The Gujjar-Bakarwals are of a distinct ethnic stock from that of a Kashmiri, Ladhakhi or the Dogra, and there are various theories about their origins from A.N. Raina’s, “they (Gujjars) were the inhabitants of Georgia (Gurjia), a territory situated between the Black Sea and the Caspian Sea, in the Soviet Union” to Cunningham who ascribes onto them a Indo-Scythian ancestry, to even Chowdhary Fayez Ahmed’s claim that: “When Gujjars ruled India their armies used to fight with Gurz, that is, Gada (weapon of Lord Hanuman), which was their symbol — that later on become Gurzar — and then, changed into Gurjar or Gujjar. It was amid this context Gujjar tribe has originated”. Fact remains that these pastoralists have their own traditions, culture, art and societal codes that distinguishes them from the other ethnicities that reside in near proximity, though do not intermingle or intermarry (essentially endogamous), amongst the other.
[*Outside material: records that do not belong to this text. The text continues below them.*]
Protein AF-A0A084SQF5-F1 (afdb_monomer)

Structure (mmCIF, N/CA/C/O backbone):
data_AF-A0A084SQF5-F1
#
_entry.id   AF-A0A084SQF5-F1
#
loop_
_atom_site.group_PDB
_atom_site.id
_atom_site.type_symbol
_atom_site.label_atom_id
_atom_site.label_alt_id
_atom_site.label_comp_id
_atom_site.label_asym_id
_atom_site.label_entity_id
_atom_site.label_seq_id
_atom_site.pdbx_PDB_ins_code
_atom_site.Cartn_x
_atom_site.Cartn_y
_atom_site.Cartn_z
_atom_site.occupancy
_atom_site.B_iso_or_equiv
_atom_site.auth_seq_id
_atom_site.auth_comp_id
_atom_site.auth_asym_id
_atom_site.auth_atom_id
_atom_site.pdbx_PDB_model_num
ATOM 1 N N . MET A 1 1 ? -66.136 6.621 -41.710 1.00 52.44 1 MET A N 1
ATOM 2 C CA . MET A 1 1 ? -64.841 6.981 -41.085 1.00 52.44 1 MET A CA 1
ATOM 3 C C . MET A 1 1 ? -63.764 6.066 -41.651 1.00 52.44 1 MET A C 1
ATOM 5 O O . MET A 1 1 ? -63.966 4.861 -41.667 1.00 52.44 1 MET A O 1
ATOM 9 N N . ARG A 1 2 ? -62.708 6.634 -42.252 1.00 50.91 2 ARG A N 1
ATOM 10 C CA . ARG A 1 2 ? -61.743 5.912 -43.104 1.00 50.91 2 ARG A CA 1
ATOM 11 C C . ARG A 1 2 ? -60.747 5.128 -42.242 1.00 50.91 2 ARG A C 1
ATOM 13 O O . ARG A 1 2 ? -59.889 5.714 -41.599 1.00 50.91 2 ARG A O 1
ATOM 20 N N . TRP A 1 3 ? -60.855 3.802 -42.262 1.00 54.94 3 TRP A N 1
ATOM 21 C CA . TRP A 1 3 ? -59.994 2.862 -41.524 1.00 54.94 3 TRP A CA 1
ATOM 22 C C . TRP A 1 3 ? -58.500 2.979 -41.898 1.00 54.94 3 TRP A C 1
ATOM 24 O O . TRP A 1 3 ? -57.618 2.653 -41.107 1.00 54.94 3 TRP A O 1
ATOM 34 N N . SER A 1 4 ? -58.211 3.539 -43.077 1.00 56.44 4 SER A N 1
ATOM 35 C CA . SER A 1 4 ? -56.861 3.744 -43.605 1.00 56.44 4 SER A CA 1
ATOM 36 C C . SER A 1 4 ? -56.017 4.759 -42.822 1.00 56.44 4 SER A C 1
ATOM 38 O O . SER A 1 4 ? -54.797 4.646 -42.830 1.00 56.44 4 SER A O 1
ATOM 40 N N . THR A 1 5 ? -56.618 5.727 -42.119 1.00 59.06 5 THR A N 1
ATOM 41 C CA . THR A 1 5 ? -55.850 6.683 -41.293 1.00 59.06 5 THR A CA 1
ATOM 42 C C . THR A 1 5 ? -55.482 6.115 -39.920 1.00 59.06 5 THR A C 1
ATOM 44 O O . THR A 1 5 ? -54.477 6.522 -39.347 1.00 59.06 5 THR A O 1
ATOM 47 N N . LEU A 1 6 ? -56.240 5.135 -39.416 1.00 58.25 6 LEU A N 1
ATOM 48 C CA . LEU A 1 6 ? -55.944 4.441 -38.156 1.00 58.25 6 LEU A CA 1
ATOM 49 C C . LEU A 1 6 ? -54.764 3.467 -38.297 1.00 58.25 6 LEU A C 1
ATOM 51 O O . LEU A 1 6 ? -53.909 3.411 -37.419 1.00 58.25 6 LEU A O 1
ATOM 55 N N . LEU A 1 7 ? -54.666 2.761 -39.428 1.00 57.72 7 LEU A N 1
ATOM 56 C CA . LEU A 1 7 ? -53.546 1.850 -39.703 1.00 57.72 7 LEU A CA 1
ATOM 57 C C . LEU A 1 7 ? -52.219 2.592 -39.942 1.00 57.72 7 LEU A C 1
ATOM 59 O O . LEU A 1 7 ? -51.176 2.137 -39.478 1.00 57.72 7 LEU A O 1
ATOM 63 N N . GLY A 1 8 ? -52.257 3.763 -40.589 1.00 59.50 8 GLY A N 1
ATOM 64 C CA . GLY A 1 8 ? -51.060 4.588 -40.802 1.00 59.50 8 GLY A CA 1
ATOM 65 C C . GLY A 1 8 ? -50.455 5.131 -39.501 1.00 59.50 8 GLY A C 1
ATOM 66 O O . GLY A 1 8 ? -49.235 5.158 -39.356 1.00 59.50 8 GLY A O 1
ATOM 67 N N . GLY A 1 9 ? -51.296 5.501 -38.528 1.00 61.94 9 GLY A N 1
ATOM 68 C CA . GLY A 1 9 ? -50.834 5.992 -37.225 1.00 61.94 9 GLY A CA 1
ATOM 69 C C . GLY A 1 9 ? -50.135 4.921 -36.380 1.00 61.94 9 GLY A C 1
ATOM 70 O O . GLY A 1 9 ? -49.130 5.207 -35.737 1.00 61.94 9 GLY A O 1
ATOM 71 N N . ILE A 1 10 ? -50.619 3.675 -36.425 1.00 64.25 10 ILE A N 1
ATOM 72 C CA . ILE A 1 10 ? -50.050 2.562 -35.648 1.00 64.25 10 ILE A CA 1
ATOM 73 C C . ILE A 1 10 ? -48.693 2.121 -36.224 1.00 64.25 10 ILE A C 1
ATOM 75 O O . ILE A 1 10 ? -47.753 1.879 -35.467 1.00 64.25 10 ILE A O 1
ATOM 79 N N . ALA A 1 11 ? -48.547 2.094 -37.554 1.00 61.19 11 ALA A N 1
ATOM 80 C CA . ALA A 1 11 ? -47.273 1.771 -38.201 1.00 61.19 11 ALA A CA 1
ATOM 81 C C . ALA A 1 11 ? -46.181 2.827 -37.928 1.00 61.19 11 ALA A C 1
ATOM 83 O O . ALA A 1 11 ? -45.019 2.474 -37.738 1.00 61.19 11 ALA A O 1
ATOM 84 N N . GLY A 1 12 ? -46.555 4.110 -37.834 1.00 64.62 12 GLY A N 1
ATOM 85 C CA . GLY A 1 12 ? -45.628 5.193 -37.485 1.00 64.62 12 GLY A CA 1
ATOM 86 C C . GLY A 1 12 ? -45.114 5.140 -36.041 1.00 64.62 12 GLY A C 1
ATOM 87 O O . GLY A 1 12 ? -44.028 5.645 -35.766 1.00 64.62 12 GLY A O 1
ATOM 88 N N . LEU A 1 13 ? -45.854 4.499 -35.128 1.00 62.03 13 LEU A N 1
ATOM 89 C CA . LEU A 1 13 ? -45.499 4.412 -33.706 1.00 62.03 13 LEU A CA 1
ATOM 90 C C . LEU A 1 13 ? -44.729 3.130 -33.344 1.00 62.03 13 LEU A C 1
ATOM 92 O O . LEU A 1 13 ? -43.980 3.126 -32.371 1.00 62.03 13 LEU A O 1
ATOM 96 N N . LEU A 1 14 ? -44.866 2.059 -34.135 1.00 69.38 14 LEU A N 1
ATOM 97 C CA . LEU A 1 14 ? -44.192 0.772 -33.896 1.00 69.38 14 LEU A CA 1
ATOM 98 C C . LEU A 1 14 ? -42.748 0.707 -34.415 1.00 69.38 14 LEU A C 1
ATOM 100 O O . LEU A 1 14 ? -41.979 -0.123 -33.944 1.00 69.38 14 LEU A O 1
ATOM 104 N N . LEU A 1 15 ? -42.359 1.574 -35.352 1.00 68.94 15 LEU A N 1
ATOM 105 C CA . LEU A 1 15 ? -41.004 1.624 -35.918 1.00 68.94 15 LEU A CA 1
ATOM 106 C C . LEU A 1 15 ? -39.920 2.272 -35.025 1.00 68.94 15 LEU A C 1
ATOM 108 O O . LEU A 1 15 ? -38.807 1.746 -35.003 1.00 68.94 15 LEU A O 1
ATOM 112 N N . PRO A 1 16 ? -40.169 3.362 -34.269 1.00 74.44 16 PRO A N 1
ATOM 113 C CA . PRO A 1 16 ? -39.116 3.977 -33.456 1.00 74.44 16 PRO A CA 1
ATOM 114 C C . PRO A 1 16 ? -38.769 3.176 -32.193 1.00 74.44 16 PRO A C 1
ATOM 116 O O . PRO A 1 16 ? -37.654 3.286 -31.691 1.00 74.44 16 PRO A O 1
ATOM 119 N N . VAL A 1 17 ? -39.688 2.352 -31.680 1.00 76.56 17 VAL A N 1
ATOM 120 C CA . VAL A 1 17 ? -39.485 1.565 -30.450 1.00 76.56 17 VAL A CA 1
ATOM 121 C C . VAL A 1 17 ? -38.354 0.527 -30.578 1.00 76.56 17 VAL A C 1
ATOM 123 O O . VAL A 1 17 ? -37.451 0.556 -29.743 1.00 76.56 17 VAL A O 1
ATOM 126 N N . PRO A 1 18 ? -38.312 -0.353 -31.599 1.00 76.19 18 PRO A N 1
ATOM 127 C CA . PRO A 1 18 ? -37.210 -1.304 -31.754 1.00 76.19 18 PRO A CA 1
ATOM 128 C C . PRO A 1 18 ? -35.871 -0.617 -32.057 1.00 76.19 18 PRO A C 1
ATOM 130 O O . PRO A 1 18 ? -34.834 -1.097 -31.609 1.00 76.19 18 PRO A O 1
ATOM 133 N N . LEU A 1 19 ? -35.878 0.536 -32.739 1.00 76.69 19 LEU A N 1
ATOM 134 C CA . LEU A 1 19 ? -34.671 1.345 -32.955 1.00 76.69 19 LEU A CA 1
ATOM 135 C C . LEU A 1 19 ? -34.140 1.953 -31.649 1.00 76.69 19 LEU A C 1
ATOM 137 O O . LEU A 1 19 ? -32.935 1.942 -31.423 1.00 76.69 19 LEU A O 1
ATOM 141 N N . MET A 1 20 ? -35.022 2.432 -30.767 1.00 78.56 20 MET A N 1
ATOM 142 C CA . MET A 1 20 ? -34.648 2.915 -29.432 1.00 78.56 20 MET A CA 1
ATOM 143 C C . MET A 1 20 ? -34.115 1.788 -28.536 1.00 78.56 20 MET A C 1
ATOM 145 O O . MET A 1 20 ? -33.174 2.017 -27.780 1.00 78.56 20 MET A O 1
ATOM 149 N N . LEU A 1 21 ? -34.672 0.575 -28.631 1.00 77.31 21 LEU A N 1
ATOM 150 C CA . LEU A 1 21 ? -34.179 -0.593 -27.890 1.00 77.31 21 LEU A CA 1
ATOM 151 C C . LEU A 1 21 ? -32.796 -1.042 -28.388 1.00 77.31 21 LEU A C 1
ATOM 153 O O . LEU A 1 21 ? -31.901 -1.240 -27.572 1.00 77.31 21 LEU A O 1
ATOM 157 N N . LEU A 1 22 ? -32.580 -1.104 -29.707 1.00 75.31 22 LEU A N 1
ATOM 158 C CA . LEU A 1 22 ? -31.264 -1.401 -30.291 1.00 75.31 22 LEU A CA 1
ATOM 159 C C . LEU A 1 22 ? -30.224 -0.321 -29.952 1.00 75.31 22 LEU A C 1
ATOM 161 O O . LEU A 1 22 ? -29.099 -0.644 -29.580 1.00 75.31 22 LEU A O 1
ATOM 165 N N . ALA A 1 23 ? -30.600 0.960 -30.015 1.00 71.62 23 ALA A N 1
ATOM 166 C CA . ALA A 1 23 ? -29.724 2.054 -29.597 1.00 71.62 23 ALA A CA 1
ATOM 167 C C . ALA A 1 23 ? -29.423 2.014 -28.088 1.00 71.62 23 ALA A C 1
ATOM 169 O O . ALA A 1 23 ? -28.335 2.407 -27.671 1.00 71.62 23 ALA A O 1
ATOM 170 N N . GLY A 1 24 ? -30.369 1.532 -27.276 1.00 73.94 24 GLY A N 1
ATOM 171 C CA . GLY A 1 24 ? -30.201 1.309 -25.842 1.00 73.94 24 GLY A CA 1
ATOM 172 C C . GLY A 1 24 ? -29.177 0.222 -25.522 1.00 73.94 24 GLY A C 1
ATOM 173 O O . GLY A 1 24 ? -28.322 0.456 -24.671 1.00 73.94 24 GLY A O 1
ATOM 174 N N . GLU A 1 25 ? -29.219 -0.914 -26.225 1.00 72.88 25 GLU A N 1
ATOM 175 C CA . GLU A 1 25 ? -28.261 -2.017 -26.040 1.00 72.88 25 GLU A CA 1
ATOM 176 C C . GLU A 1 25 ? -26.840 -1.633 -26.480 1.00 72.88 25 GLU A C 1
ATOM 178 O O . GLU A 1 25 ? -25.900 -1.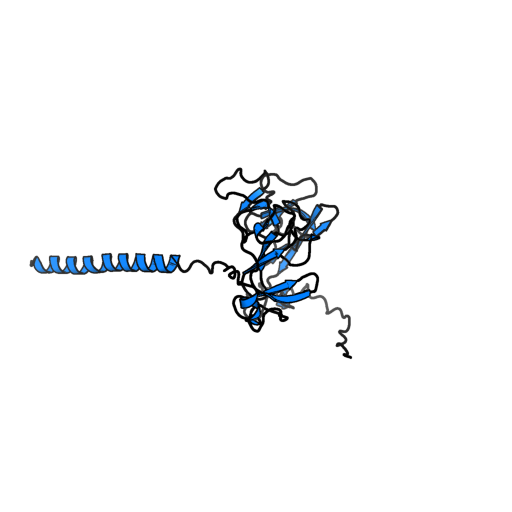816 -25.710 1.00 72.88 25 GLU A O 1
ATOM 183 N N . ILE A 1 26 ? -26.675 -0.958 -27.627 1.00 66.81 26 ILE A N 1
ATOM 184 C CA . ILE A 1 26 ? -25.354 -0.466 -28.076 1.00 66.81 26 ILE A CA 1
ATOM 185 C C . ILE A 1 26 ? -24.763 0.530 -27.063 1.00 66.81 26 ILE A C 1
ATOM 187 O O . ILE A 1 26 ? -23.570 0.504 -26.762 1.00 66.81 26 ILE A O 1
ATOM 191 N N . ARG A 1 27 ? -25.594 1.400 -26.469 1.00 62.41 27 ARG A N 1
ATOM 192 C CA . ARG A 1 27 ? -25.147 2.319 -25.406 1.00 62.41 27 ARG A CA 1
ATOM 193 C C . ARG A 1 27 ? -24.784 1.599 -24.109 1.00 62.41 27 ARG A C 1
ATOM 195 O O . ARG A 1 27 ? -23.999 2.135 -23.326 1.00 62.41 27 ARG A O 1
ATOM 202 N N . ARG A 1 28 ? -25.393 0.442 -23.845 1.00 57.56 28 ARG A N 1
ATOM 203 C CA . ARG A 1 28 ? -25.132 -0.378 -22.660 1.00 57.56 28 ARG A CA 1
ATOM 204 C C . ARG A 1 28 ? -23.800 -1.107 -22.789 1.00 57.56 28 ARG A C 1
ATOM 206 O O . ARG A 1 28 ? -23.038 -1.082 -21.830 1.00 57.56 28 ARG A O 1
ATOM 213 N N . GLU A 1 29 ? -23.489 -1.635 -23.970 1.00 57.03 29 GLU A N 1
ATOM 214 C CA . GLU A 1 29 ? -22.168 -2.196 -24.284 1.00 57.03 29 GLU A CA 1
ATOM 215 C C . GLU A 1 29 ? -21.074 -1.120 -24.229 1.00 57.03 29 GLU A C 1
ATOM 217 O O . GLU A 1 29 ? -20.076 -1.305 -23.538 1.00 57.03 29 GLU A O 1
ATOM 222 N N . GLN A 1 30 ? -21.304 0.067 -24.806 1.00 54.22 30 GLN A N 1
ATOM 223 C CA . GLN A 1 30 ? -20.336 1.171 -24.712 1.00 54.22 30 GLN A CA 1
ATOM 224 C C . GLN A 1 30 ? -20.116 1.677 -23.276 1.00 54.22 30 GLN A C 1
ATOM 226 O O . GLN A 1 30 ? -19.018 2.111 -22.936 1.00 54.22 30 GLN A O 1
ATOM 231 N N . ARG A 1 31 ? -21.131 1.619 -22.401 1.00 47.59 31 ARG A N 1
ATOM 232 C CA . ARG A 1 31 ? -20.948 1.905 -20.966 1.00 47.59 31 ARG A CA 1
ATOM 233 C C . ARG A 1 31 ? -20.284 0.766 -20.200 1.00 47.59 31 ARG A C 1
ATOM 235 O O . ARG A 1 31 ? -19.673 1.047 -19.178 1.00 47.59 31 ARG A O 1
ATOM 242 N N . ALA A 1 32 ? -20.405 -0.478 -20.658 1.00 48.09 32 ALA A N 1
ATOM 243 C CA . ALA A 1 32 ? -19.703 -1.610 -20.063 1.00 48.09 32 ALA A CA 1
ATOM 244 C C . ALA A 1 32 ? -18.202 -1.602 -20.412 1.00 48.09 32 ALA A C 1
ATOM 246 O O . ALA A 1 32 ? -17.394 -2.027 -19.592 1.00 48.09 32 ALA A O 1
ATOM 247 N N . GLU A 1 33 ? -17.815 -1.060 -21.574 1.00 43.88 33 GLU A N 1
ATOM 248 C CA . GLU A 1 33 ? -16.404 -0.835 -21.934 1.00 43.88 33 GLU A CA 1
ATOM 249 C C . GLU A 1 33 ? -15.793 0.416 -21.294 1.00 43.88 33 GLU A C 1
ATOM 251 O O . GLU A 1 33 ? -14.587 0.461 -21.063 1.00 43.88 33 GLU A O 1
ATOM 256 N N . MET A 1 34 ? -16.610 1.397 -20.905 1.00 37.16 34 MET A N 1
ATOM 257 C CA . MET A 1 34 ? -16.193 2.484 -20.014 1.00 37.16 34 MET A CA 1
ATOM 258 C C . MET A 1 34 ? -16.237 2.007 -18.556 1.00 37.16 34 MET A C 1
ATOM 260 O O . MET A 1 34 ? -16.843 2.624 -17.679 1.00 37.16 34 MET A O 1
ATOM 264 N N . SER A 1 35 ? -15.596 0.862 -18.308 1.00 40.09 35 SER A N 1
ATOM 265 C CA . SER A 1 35 ? -15.196 0.462 -16.967 1.00 40.09 35 SER A CA 1
ATOM 266 C C . SER A 1 35 ? -14.411 1.641 -16.376 1.00 40.09 35 SER A C 1
ATOM 268 O O . SER A 1 35 ? -13.571 2.194 -17.096 1.00 40.09 35 SER A O 1
ATOM 270 N N . PRO A 1 36 ? -14.679 2.075 -15.125 1.00 40.09 36 PRO A N 1
ATOM 271 C CA . PRO A 1 36 ? -13.855 3.096 -14.475 1.00 40.09 36 PRO A CA 1
ATOM 272 C C . PRO A 1 36 ? -12.409 2.675 -14.678 1.00 40.09 36 PRO A C 1
ATOM 274 O O . PRO A 1 36 ? -12.144 1.489 -14.468 1.00 40.09 36 PRO A O 1
ATOM 277 N N . ALA A 1 37 ? -11.577 3.585 -15.210 1.00 43.72 37 ALA A N 1
ATOM 278 C CA . ALA A 1 37 ? -10.204 3.337 -15.641 1.00 43.72 37 ALA A CA 1
ATOM 279 C C . ALA A 1 37 ? -9.585 2.294 -14.716 1.00 43.72 37 ALA A C 1
ATOM 281 O O . ALA A 1 37 ? -9.293 2.570 -13.556 1.00 43.72 37 ALA A O 1
ATOM 282 N N . ARG A 1 38 ? -9.582 1.040 -15.177 1.00 53.16 38 ARG A N 1
ATOM 283 C CA . ARG A 1 38 ? -9.230 -0.085 -14.325 1.00 53.16 38 ARG A CA 1
ATOM 284 C C . ARG A 1 38 ? -7.734 0.039 -14.219 1.00 53.16 38 ARG A C 1
ATOM 286 O O . ARG A 1 38 ? -7.079 -0.323 -15.188 1.00 53.16 38 ARG A O 1
ATOM 293 N N . GLU A 1 39 ? -7.282 0.669 -13.136 1.00 69.06 39 GLU A N 1
ATOM 294 C CA . GLU A 1 39 ? -5.894 0.908 -12.739 1.00 69.06 39 GLU A CA 1
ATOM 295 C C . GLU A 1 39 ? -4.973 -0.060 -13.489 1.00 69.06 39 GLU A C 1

Though very traditional and conservative in their Islamic faith, the Bakarwals have not acquired the alien strains of religious puritanicalism that has now infiltrated the Kashmir Valley. Bakarwal menfolk with their tall and striking presence, flowing hennaed beards, colourful turbans, shepherding their flock with families-in-tow and in consonance with the changing seasons are a common sight of migration across the state of J&K.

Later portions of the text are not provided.